[What you have to do]: Lift out, unaltered, the lines of the material below between the line holding "ATOM 249 N N" and the line holding "ATOM 251 C C", counting both.
......
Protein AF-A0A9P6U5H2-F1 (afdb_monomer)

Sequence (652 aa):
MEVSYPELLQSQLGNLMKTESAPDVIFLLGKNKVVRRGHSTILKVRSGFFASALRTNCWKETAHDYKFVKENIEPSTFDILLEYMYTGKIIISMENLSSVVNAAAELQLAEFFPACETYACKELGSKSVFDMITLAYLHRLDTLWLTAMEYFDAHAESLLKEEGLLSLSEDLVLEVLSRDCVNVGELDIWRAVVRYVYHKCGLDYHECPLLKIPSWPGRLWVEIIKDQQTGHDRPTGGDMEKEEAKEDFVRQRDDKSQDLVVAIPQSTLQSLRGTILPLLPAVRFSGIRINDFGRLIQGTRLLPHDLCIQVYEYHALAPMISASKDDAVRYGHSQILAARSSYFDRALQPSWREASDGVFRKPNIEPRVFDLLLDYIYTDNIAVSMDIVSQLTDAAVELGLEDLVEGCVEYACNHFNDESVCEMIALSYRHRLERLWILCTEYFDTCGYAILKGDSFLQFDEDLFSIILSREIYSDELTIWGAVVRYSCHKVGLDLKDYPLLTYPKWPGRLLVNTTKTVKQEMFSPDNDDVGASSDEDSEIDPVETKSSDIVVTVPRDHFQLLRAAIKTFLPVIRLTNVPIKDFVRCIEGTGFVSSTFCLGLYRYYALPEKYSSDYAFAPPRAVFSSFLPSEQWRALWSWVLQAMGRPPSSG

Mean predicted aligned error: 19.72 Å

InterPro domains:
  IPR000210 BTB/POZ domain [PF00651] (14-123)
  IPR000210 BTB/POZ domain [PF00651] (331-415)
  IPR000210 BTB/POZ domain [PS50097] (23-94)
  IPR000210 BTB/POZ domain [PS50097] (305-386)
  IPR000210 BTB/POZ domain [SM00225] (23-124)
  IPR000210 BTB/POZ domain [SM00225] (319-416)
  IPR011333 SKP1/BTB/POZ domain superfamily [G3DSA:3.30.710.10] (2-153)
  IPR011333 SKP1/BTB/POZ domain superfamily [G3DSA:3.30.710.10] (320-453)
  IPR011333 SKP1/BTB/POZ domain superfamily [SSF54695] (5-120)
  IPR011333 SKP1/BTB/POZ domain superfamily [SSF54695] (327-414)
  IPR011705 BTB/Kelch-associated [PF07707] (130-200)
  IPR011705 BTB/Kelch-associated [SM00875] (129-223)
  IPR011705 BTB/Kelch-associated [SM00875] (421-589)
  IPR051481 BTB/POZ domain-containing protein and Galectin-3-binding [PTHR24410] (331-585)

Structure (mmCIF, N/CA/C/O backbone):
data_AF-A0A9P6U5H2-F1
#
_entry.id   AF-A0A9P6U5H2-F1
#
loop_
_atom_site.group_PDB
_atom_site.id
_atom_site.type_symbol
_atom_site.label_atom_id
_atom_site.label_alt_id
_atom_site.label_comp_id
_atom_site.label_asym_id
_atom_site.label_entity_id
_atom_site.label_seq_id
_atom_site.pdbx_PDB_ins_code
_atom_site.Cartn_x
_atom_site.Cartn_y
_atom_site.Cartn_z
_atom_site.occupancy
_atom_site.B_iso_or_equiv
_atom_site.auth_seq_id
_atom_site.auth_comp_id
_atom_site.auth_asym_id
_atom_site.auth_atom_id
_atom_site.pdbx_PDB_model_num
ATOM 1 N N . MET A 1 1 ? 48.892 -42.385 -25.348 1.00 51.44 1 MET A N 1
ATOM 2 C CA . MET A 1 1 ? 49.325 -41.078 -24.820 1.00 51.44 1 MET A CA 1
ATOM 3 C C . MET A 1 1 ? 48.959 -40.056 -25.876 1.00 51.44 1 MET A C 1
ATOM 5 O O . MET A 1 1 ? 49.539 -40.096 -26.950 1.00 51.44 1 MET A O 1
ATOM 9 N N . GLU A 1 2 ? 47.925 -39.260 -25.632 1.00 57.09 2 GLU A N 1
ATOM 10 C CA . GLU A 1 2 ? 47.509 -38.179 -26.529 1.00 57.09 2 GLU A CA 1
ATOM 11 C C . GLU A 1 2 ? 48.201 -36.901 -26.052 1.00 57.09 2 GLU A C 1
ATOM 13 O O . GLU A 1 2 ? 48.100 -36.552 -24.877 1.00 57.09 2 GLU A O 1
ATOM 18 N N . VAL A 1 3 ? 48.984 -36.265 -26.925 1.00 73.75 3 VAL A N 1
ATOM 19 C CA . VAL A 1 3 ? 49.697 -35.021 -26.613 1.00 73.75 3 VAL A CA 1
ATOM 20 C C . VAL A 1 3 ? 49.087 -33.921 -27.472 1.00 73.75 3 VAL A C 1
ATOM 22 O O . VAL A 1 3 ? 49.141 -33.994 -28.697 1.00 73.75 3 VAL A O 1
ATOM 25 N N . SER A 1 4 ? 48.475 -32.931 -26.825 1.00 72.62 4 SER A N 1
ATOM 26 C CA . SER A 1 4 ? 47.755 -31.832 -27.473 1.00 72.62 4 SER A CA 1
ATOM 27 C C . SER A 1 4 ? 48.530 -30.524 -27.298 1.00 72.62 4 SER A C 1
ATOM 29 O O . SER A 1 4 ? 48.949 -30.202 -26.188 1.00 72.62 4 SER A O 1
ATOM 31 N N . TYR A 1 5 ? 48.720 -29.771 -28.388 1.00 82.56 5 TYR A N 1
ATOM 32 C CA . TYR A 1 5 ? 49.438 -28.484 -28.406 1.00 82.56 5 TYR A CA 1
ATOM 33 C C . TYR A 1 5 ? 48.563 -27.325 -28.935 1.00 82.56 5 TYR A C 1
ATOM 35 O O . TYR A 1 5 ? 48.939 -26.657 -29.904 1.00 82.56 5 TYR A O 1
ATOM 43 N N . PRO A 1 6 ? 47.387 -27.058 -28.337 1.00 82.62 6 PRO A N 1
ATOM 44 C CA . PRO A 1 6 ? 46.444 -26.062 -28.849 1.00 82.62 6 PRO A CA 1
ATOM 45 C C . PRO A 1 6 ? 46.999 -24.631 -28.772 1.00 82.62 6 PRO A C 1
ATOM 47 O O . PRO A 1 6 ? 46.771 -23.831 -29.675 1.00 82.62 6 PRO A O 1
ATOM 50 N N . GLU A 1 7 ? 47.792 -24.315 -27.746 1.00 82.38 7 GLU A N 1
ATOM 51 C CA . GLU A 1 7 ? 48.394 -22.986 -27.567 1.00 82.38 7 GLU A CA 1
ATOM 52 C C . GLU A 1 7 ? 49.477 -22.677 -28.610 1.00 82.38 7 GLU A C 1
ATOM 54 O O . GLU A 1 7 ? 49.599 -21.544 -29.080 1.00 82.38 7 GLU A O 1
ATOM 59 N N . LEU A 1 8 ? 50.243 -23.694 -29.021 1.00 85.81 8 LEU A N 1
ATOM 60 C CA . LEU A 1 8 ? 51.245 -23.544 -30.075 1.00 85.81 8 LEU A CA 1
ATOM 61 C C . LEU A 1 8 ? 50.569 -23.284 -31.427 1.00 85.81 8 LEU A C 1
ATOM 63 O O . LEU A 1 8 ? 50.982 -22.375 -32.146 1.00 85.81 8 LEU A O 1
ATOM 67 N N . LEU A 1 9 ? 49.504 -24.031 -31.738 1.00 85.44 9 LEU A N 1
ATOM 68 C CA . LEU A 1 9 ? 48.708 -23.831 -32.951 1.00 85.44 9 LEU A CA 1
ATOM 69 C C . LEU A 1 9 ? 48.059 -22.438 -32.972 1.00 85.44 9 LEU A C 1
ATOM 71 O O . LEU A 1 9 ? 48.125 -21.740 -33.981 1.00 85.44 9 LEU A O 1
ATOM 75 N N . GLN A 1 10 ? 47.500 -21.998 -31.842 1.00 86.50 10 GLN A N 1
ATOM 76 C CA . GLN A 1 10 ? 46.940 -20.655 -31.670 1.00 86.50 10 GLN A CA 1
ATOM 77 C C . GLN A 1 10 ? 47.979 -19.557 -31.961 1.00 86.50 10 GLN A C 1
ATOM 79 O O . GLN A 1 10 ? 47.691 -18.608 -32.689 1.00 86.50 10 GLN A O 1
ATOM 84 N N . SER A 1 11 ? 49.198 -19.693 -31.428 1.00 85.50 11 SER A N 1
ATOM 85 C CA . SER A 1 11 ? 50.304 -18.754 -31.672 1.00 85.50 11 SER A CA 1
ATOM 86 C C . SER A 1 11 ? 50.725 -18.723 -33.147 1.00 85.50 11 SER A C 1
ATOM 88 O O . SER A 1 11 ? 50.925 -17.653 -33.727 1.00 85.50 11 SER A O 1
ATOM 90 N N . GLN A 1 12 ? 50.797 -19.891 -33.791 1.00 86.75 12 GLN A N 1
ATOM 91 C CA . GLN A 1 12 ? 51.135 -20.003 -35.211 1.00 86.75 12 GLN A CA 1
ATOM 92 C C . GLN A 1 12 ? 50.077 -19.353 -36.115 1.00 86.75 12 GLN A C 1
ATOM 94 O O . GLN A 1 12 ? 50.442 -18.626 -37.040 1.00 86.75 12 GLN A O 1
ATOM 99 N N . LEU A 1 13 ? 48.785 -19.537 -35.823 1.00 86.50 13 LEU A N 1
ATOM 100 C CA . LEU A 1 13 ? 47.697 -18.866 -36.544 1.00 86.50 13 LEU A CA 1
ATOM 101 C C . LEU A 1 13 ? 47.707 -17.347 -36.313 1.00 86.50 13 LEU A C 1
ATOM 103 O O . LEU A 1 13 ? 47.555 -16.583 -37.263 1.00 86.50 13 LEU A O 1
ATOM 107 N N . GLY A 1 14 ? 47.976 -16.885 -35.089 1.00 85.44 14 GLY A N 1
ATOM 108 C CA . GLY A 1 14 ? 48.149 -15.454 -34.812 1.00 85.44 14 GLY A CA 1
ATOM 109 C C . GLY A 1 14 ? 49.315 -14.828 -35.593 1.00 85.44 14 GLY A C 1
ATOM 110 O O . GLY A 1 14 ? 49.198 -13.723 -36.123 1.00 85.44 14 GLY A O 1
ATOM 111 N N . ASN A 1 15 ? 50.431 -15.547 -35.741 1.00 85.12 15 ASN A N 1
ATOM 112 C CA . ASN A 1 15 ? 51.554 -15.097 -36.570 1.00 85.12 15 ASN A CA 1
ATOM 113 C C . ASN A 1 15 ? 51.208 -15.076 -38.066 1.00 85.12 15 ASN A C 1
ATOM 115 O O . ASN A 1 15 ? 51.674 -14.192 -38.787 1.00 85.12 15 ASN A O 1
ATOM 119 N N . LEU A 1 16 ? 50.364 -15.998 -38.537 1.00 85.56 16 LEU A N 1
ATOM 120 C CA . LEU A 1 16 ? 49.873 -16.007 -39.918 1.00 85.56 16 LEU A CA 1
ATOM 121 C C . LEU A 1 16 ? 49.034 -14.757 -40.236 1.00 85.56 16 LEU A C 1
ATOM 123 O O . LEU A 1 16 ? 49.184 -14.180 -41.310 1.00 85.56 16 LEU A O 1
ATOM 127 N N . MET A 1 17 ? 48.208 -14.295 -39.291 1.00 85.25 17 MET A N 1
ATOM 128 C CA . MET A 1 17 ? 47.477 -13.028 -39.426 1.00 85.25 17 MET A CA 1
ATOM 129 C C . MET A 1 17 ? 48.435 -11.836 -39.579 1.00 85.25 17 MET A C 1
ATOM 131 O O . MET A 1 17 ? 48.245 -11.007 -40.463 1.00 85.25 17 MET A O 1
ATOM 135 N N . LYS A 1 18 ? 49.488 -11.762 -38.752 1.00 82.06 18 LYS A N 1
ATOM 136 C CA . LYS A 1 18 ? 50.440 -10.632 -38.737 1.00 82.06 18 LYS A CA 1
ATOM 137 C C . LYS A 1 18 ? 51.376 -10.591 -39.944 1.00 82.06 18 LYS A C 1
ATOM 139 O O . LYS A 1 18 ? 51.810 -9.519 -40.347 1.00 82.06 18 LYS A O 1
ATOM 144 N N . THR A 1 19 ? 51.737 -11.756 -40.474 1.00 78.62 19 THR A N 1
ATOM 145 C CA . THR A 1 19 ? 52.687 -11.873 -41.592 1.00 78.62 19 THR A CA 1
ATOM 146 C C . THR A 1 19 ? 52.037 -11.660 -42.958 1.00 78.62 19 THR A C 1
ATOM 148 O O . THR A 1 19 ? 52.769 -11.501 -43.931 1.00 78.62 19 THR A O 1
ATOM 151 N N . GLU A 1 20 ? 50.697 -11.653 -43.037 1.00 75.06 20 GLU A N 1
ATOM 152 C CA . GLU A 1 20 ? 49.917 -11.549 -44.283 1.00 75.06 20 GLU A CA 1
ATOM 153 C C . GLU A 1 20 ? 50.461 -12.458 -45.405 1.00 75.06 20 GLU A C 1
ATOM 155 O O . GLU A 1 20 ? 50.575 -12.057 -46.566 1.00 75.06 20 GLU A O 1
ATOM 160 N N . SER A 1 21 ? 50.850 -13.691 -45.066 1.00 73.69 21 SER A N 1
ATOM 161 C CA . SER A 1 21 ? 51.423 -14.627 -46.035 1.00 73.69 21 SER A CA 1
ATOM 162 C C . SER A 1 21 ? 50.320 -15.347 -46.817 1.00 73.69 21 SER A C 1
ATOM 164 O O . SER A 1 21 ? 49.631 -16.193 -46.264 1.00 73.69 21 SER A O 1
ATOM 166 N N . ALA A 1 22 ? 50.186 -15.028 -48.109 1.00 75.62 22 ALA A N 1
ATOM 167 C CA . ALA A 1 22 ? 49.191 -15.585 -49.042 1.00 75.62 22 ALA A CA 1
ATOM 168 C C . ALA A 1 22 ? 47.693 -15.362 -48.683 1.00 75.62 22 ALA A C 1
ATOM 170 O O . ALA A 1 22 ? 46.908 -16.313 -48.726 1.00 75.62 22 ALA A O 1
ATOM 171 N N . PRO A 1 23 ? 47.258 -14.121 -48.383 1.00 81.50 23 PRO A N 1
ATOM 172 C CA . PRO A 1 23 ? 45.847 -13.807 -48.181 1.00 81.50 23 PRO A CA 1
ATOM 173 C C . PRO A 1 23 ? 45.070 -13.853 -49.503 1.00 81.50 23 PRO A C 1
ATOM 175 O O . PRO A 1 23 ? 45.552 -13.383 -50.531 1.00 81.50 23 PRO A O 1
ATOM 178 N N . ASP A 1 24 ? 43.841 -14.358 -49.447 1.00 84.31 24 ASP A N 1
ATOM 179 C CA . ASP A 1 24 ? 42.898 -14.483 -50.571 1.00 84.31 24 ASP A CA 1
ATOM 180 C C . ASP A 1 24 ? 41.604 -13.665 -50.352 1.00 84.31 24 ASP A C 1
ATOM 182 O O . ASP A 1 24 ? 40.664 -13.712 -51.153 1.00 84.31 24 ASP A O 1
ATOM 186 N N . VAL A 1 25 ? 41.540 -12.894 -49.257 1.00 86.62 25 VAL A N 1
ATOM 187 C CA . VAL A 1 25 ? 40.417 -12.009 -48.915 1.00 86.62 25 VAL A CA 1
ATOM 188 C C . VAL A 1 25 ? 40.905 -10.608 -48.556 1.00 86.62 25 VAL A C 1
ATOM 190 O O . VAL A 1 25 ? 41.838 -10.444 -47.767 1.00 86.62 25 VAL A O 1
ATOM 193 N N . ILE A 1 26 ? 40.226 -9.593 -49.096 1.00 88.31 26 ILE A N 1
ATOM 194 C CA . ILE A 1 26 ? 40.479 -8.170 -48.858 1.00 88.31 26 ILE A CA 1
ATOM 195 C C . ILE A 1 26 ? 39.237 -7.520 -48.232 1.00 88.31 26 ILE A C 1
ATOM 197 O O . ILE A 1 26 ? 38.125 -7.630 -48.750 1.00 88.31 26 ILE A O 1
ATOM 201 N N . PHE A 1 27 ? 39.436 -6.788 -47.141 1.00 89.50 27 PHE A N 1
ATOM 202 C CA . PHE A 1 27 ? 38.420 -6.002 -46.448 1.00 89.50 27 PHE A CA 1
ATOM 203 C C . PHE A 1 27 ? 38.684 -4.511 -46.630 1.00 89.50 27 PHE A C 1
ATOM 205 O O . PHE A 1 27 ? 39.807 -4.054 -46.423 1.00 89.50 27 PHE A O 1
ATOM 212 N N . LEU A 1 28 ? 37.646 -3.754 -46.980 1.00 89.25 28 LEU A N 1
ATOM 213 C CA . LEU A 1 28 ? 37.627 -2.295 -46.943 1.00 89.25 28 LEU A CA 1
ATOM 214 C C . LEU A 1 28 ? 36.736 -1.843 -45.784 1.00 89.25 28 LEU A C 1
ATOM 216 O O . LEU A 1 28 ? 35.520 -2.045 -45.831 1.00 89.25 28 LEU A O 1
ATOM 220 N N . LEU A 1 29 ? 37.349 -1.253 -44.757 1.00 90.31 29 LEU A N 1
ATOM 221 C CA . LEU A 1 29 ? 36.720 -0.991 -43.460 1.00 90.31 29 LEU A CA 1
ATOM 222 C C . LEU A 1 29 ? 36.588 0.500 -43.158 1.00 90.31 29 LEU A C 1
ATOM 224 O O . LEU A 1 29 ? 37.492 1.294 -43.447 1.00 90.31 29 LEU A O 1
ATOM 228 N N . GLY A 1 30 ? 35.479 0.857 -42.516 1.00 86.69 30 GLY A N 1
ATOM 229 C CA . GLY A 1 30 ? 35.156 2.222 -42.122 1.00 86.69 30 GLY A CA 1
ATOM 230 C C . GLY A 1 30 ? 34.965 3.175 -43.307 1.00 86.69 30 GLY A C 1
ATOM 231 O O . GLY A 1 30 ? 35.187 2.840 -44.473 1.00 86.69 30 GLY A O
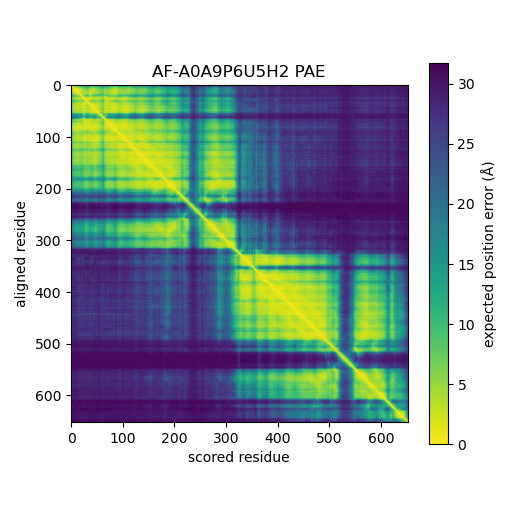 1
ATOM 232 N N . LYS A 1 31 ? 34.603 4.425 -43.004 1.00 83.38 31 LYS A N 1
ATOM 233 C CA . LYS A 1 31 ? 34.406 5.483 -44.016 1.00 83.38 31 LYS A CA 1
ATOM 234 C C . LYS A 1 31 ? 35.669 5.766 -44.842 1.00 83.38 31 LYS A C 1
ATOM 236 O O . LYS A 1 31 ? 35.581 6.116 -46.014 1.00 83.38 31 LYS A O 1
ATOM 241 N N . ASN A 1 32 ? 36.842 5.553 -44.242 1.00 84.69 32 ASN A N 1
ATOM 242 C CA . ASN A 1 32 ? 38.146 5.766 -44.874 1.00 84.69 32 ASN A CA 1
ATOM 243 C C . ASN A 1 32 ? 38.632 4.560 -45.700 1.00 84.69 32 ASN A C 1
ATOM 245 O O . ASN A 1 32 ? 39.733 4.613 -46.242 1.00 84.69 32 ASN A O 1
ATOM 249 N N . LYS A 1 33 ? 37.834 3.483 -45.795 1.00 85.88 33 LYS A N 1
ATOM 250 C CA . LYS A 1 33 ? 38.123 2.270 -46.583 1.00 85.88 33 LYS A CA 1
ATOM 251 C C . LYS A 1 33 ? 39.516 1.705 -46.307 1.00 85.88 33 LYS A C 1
......
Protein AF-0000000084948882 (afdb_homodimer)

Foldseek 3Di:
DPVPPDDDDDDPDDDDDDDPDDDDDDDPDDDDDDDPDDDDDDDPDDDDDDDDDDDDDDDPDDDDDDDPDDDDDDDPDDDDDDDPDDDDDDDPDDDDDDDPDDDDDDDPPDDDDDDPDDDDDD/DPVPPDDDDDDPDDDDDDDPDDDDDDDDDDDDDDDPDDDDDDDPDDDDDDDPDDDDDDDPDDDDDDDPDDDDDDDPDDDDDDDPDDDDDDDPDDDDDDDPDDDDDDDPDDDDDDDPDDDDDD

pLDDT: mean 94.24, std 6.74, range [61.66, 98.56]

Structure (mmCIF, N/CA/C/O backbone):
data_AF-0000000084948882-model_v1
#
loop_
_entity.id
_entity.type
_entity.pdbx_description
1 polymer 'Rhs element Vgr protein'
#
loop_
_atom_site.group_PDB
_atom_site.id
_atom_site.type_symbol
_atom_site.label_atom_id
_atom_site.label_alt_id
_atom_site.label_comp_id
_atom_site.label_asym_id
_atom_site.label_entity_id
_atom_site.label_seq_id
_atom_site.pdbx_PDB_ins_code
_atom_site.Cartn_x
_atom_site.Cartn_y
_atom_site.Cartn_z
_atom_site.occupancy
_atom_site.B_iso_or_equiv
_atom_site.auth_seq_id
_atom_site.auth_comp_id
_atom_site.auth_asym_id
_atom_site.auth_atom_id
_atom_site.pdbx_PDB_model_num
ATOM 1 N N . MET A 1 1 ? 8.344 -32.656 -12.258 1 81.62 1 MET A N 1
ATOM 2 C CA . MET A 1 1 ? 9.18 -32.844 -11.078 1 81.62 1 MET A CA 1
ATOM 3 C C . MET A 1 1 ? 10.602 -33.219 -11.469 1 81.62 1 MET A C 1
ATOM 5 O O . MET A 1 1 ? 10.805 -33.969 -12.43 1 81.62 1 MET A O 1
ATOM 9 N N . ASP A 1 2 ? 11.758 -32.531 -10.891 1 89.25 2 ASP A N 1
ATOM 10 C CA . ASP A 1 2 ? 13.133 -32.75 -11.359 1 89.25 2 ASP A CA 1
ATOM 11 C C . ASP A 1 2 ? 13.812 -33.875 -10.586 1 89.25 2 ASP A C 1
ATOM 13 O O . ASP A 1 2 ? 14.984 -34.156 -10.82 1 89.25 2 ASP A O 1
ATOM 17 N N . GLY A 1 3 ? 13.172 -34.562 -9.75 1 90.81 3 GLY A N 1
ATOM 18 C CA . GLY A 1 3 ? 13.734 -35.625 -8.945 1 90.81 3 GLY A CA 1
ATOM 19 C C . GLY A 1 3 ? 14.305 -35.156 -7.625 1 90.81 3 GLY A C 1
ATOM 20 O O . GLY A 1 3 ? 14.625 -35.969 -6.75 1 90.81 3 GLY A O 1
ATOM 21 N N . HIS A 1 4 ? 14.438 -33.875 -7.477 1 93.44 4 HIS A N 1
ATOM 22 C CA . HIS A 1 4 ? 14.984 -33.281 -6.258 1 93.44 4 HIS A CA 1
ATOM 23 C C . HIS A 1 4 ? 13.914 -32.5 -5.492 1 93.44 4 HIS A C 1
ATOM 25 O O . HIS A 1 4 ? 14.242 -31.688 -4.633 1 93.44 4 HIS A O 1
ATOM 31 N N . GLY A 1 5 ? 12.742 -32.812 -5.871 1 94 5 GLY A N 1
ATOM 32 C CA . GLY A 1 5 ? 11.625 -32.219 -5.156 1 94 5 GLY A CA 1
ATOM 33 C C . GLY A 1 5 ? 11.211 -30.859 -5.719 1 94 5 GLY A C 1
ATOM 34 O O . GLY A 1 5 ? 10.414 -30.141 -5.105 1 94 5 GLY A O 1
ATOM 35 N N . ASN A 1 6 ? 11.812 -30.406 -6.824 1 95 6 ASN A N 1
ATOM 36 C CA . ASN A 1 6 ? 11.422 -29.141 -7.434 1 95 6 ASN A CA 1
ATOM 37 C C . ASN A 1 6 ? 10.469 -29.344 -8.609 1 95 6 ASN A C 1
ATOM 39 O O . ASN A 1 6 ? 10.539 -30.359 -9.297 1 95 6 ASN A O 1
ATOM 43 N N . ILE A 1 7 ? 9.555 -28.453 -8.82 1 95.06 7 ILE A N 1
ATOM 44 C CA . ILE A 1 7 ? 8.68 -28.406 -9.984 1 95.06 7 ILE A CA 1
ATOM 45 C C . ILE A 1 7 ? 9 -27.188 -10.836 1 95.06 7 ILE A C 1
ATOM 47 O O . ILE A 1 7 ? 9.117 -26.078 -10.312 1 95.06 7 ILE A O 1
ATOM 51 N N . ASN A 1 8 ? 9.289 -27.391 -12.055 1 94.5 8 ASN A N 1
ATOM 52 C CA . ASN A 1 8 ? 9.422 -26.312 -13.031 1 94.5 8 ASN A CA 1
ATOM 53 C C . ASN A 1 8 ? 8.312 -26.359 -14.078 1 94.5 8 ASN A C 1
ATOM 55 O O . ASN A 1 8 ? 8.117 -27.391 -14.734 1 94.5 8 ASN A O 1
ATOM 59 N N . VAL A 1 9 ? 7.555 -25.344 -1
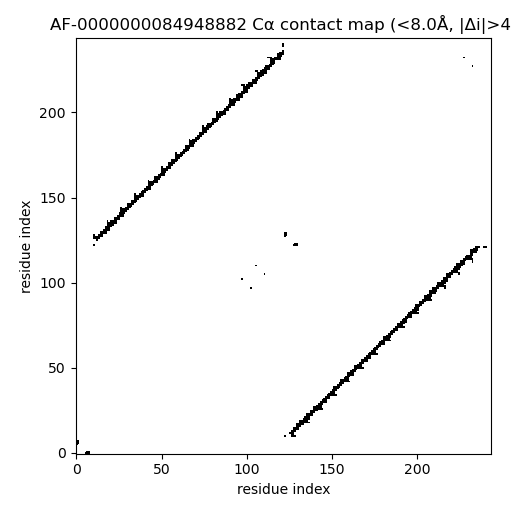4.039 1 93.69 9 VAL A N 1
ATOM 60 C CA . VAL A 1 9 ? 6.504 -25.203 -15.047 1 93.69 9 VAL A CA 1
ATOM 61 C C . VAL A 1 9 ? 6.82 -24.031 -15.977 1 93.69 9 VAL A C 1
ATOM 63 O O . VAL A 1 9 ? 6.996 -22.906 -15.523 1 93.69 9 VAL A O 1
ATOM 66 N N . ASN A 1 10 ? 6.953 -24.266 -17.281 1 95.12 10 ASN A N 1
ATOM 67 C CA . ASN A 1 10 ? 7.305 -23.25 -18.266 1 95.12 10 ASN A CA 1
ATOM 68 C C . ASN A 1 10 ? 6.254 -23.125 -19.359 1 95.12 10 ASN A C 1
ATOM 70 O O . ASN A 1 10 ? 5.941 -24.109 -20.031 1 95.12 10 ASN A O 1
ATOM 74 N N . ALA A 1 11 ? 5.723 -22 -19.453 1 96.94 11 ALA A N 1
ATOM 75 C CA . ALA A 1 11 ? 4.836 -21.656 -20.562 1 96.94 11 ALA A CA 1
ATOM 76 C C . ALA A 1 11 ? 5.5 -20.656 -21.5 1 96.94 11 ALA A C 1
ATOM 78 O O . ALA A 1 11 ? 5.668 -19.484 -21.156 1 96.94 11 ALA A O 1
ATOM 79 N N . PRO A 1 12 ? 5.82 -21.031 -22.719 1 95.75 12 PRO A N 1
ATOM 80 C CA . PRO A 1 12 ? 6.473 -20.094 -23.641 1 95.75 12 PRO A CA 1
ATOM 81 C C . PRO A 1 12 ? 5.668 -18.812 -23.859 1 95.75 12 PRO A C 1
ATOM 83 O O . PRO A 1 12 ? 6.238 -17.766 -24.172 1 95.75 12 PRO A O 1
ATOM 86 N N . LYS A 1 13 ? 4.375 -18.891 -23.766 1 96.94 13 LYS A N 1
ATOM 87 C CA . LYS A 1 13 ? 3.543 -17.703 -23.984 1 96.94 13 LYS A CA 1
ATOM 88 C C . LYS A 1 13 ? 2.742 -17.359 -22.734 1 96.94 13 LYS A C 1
......
[Exercise result]:
ATOM 249 N N . LYS A 1 33 ? 37.834 3.483 -45.795 1.00 85.88 33 LYS A N 1
ATOM 250 C CA . LYS A 1 33 ? 38.123 2.270 -46.583 1.00 85.88 33 LYS A CA 1
ATOM 251 C C . LYS A 1 33 ? 39.516 1.705 -46.307 1.00 85.88 33 LYS A C 1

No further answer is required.